Indeed, most of his colleagues agree that he has garnered influence far greater than that of the average second-term senator because of his friendly collegiality with both Republicans and Democrats.
Still, as affable as he may be, Lieberman is a right-leaning centrist. Is he the right person for the Democratic ticket? Those of us who value inclusion ought to be delighted about the barrier that Lieberman has shattered by being the first Jewish person on the presidential ticket. At the same time, our own ideology forces us to look past Lieberman’s religion to ask how congruent his philosophy is with all of ours.
Religion aside, would we have chosen Lieberman for the ticket given his current positions? Religion aside, has Gore made such a bold move in putting another middle-aged White man from New England on the ticket?
My dilemma with Lieberman is the dilemma that Republicans played to when they turned their national convention into the Motown Review. Republicans have long been criticized for running an all-White show so hostile that African Americans have almost fled their conventions in repulsion (I kid you not — Oakland’s Carol Ward Allen lasted a whole 24 hours at a Republican convention a decade or so ago. She returned to Oakland midway through the conventio n rebuffed by the hostility that she perceived).
Now instead of slamming doors, they have opened them, or at least changed the window dressing. And some of us have the nerve to question their motives!
The appropriate questions that were raised about the GOP convention related to the terms and conditions of their diversity, not simply the fact of it. Some Republicans said the party was “trying,” sending a message of what they wanted to be, not what they were. Critics like me said there were more Black folks on stage than in the audience, and then analyzed those on stage for good measure. 
We were saying that more than numerical diversity was required of Republicans. We weren’t just asking for African American representation, we were asking for the appropriate representation. Been there, done that. Remember Clarence Thomas?
A few African Americans really thought that race mattered more to Thomas than his ideology did. They were convinced that, in the clinch, race would trump his conservatism. Quite the opposite has been true. 
But the diversity dilemma is that if diversity is nothing more than a headcount, then Clarence Thomas was as good as anyone. But I’d rather have Justice Stephen Breyer than Injustice Clarence Thomas any day.

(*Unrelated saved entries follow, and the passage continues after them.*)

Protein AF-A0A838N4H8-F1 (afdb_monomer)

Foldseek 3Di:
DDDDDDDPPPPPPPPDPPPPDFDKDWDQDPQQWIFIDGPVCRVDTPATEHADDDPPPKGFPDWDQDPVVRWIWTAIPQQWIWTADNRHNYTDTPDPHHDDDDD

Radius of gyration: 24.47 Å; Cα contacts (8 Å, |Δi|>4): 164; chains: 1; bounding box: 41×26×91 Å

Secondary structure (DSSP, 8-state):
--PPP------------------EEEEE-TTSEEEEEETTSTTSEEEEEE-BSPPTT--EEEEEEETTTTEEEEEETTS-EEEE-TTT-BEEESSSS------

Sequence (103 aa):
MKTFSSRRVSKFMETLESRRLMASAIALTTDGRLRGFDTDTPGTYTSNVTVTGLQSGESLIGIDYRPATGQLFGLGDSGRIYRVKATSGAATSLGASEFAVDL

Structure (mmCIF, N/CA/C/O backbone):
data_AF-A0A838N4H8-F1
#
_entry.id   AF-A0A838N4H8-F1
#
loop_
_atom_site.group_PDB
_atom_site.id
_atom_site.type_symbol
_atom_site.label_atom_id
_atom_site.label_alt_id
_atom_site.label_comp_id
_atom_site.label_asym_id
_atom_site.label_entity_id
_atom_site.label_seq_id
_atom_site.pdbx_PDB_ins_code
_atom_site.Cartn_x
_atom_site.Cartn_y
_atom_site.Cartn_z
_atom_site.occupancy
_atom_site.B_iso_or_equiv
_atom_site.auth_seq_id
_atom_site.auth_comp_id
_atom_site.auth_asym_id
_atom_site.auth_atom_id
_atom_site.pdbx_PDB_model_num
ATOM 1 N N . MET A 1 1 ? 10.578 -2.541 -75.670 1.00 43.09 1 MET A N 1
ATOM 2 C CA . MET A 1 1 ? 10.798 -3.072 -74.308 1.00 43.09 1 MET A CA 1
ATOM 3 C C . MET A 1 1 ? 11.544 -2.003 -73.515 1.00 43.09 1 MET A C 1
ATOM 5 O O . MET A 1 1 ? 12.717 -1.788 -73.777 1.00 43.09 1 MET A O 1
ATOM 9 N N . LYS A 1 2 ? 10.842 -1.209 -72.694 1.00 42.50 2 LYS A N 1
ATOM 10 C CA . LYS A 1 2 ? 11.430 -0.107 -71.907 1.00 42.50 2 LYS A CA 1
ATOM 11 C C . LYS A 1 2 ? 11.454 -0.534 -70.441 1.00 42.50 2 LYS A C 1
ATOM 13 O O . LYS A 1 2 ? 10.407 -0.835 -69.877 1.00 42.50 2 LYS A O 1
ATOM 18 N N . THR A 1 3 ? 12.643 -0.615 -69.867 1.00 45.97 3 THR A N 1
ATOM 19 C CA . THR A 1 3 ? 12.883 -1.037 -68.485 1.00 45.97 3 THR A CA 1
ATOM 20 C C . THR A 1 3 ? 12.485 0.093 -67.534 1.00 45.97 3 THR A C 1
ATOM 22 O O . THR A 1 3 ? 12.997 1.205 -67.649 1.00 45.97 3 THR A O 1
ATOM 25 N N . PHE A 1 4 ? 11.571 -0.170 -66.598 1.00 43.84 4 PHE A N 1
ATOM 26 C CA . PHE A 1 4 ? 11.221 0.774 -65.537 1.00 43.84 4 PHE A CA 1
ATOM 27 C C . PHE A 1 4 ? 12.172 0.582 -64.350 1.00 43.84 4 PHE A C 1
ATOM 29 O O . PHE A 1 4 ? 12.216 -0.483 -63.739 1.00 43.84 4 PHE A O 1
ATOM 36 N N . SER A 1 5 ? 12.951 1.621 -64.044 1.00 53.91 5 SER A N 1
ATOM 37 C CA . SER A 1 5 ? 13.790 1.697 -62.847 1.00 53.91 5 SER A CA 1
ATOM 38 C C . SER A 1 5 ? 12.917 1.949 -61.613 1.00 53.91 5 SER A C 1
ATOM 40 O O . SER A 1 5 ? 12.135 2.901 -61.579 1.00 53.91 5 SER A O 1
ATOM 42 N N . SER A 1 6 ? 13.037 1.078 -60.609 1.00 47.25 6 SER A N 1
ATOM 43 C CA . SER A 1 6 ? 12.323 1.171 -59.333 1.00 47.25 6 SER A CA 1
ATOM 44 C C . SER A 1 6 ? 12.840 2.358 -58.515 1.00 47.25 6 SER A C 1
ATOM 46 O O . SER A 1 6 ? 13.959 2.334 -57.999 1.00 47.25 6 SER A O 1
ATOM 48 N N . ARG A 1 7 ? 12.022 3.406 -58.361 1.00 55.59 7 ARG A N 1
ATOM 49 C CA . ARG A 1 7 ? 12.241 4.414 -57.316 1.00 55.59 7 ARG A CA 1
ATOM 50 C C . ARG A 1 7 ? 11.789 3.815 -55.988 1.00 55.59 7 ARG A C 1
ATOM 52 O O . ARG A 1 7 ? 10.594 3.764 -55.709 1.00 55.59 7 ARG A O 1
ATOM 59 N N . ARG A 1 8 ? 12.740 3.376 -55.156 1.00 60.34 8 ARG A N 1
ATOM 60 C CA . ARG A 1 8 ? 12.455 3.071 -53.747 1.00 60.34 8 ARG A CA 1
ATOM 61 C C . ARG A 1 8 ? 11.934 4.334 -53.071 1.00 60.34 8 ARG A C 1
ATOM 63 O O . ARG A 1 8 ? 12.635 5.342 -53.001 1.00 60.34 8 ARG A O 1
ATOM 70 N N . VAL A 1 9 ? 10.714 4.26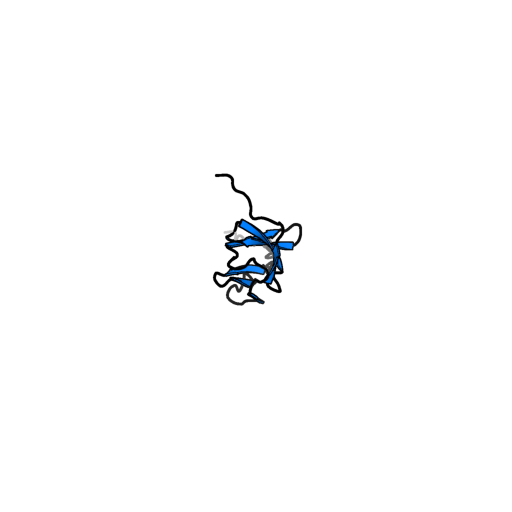1 -52.551 1.00 58.47 9 VAL A N 1
ATOM 71 C CA . VAL A 1 9 ? 10.161 5.261 -51.639 1.00 58.47 9 VAL A CA 1
ATOM 72 C C . VAL A 1 9 ? 10.850 5.066 -50.290 1.00 58.47 9 VAL A C 1
ATOM 74 O O . VAL A 1 9 ? 10.363 4.341 -49.430 1.00 58.47 9 VAL A O 1
ATOM 77 N N . SER A 1 10 ? 12.024 5.672 -50.111 1.00 56.00 10 SER A N 1
ATOM 78 C CA . SER A 1 10 ? 12.681 5.739 -48.803 1.00 56.00 10 SER A CA 1
ATOM 79 C C . SER A 1 10 ? 12.016 6.832 -47.974 1.00 56.00 10 SER A C 1
ATOM 81 O O . SER A 1 10 ? 12.593 7.891 -47.728 1.00 56.00 10 SER A O 1
ATOM 83 N N . LYS A 1 11 ? 10.769 6.590 -47.565 1.00 50.72 11 LYS A N 1
ATOM 84 C CA . LYS A 1 11 ? 10.189 7.328 -46.449 1.00 50.72 11 LYS A CA 1
ATOM 85 C C . LYS A 1 11 ? 10.904 6.798 -45.210 1.00 50.72 11 LYS A C 1
ATOM 87 O O . LYS A 1 11 ? 10.638 5.680 -44.783 1.00 50.72 11 LYS A O 1
ATOM 92 N N . PHE A 1 12 ? 11.882 7.565 -44.737 1.00 54.50 12 PHE A N 1
ATOM 93 C CA . PHE A 1 12 ? 12.588 7.356 -43.477 1.00 54.50 12 PHE A CA 1
ATOM 94 C C . PHE A 1 12 ? 11.538 7.186 -42.368 1.00 54.50 12 PHE A C 1
ATOM 96 O O . PHE A 1 12 ? 10.941 8.153 -41.904 1.00 54.50 12 PHE A O 1
ATOM 103 N N . MET A 1 13 ? 11.231 5.940 -42.019 1.00 52.88 13 MET A N 1
ATOM 104 C CA . MET A 1 13 ? 10.550 5.605 -40.779 1.00 52.88 13 MET A CA 1
ATOM 105 C C . MET A 1 13 ? 11.666 5.532 -39.746 1.00 52.88 13 MET A C 1
ATOM 107 O O . MET A 1 13 ? 12.252 4.469 -39.557 1.00 52.88 13 MET A O 1
ATOM 111 N N . GLU A 1 14 ? 12.032 6.664 -39.142 1.00 60.38 14 GLU A N 1
ATOM 112 C CA . GLU A 1 14 ? 12.753 6.555 -37.879 1.00 60.38 14 GLU A CA 1
ATOM 113 C C . GLU A 1 14 ? 11.808 5.868 -36.902 1.00 60.38 14 GLU A C 1
ATOM 115 O O . GLU A 1 14 ? 10.713 6.356 -36.608 1.00 60.38 14 GLU A O 1
ATOM 120 N N . THR A 1 15 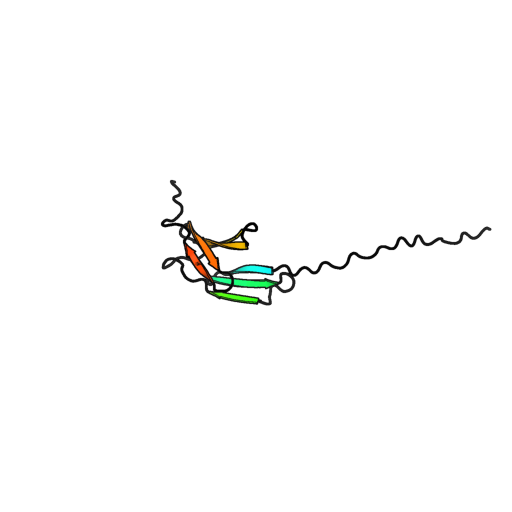? 12.204 4.678 -36.464 1.00 71.25 15 THR A N 1
ATOM 121 C CA . THR A 1 15 ? 11.599 4.040 -35.307 1.00 71.25 15 THR A CA 1
ATOM 122 C C . THR A 1 15 ? 11.719 5.039 -34.165 1.00 71.25 15 THR A C 1
ATOM 124 O O . THR A 1 15 ? 12.833 5.373 -33.767 1.00 71.25 15 THR A O 1
ATOM 127 N N . LEU A 1 16 ? 10.585 5.551 -33.679 1.00 57.69 16 LEU A N 1
ATOM 128 C CA . LEU A 1 16 ? 10.542 6.356 -32.460 1.00 57.69 16 LEU A CA 1
ATOM 129 C C . LEU A 1 16 ? 11.342 5.610 -31.389 1.00 57.69 16 LEU A C 1
ATOM 131 O O . LEU A 1 16 ? 11.138 4.404 -31.231 1.00 57.69 16 LEU A O 1
ATOM 135 N N . GLU A 1 17 ? 12.265 6.292 -30.705 1.00 68.69 17 GLU A N 1
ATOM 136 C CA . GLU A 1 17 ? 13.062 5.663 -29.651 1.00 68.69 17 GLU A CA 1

These real-world political fights have parallels in academia. We insist on diversity in hiring, then grumble when the diversity hire isn’t “Black enough” for the rest of us. Or we chafe when ill-meaning administrators take the diversity imperative literally, and hire anyone, regardless of qualifications. 
In a representative world we wouldn’t have a diversity dilemma. Campuses would look so much like America that there would be room for African American liberals and conservatives, and we wouldn’t have to swallow our criticisms about a particular African American for fear that no other Black would ever get an appointment.
In our less than perfect world, though, race matters, and the diversity dilemma is something that must often be muddled through.
Both Republicans and Democrats must struggle with the diversity dilemma. What role does racial symbolism play in our pageantry? What kind of inclusion is most important — inclusion by race, or by ideology? Would we answer these questions about Lieberman differently if we were talking about Colin Powell? Can we talk our way out of the diversity dilemma?
Every time our society experiences a breakthrough, as with the Lieberman nomination, we wonder how much ground we have broken. And we grapple, again, with the diversity dilemma. We’ll have to grapple with it until our political structure resembles America a great deal more than it does now.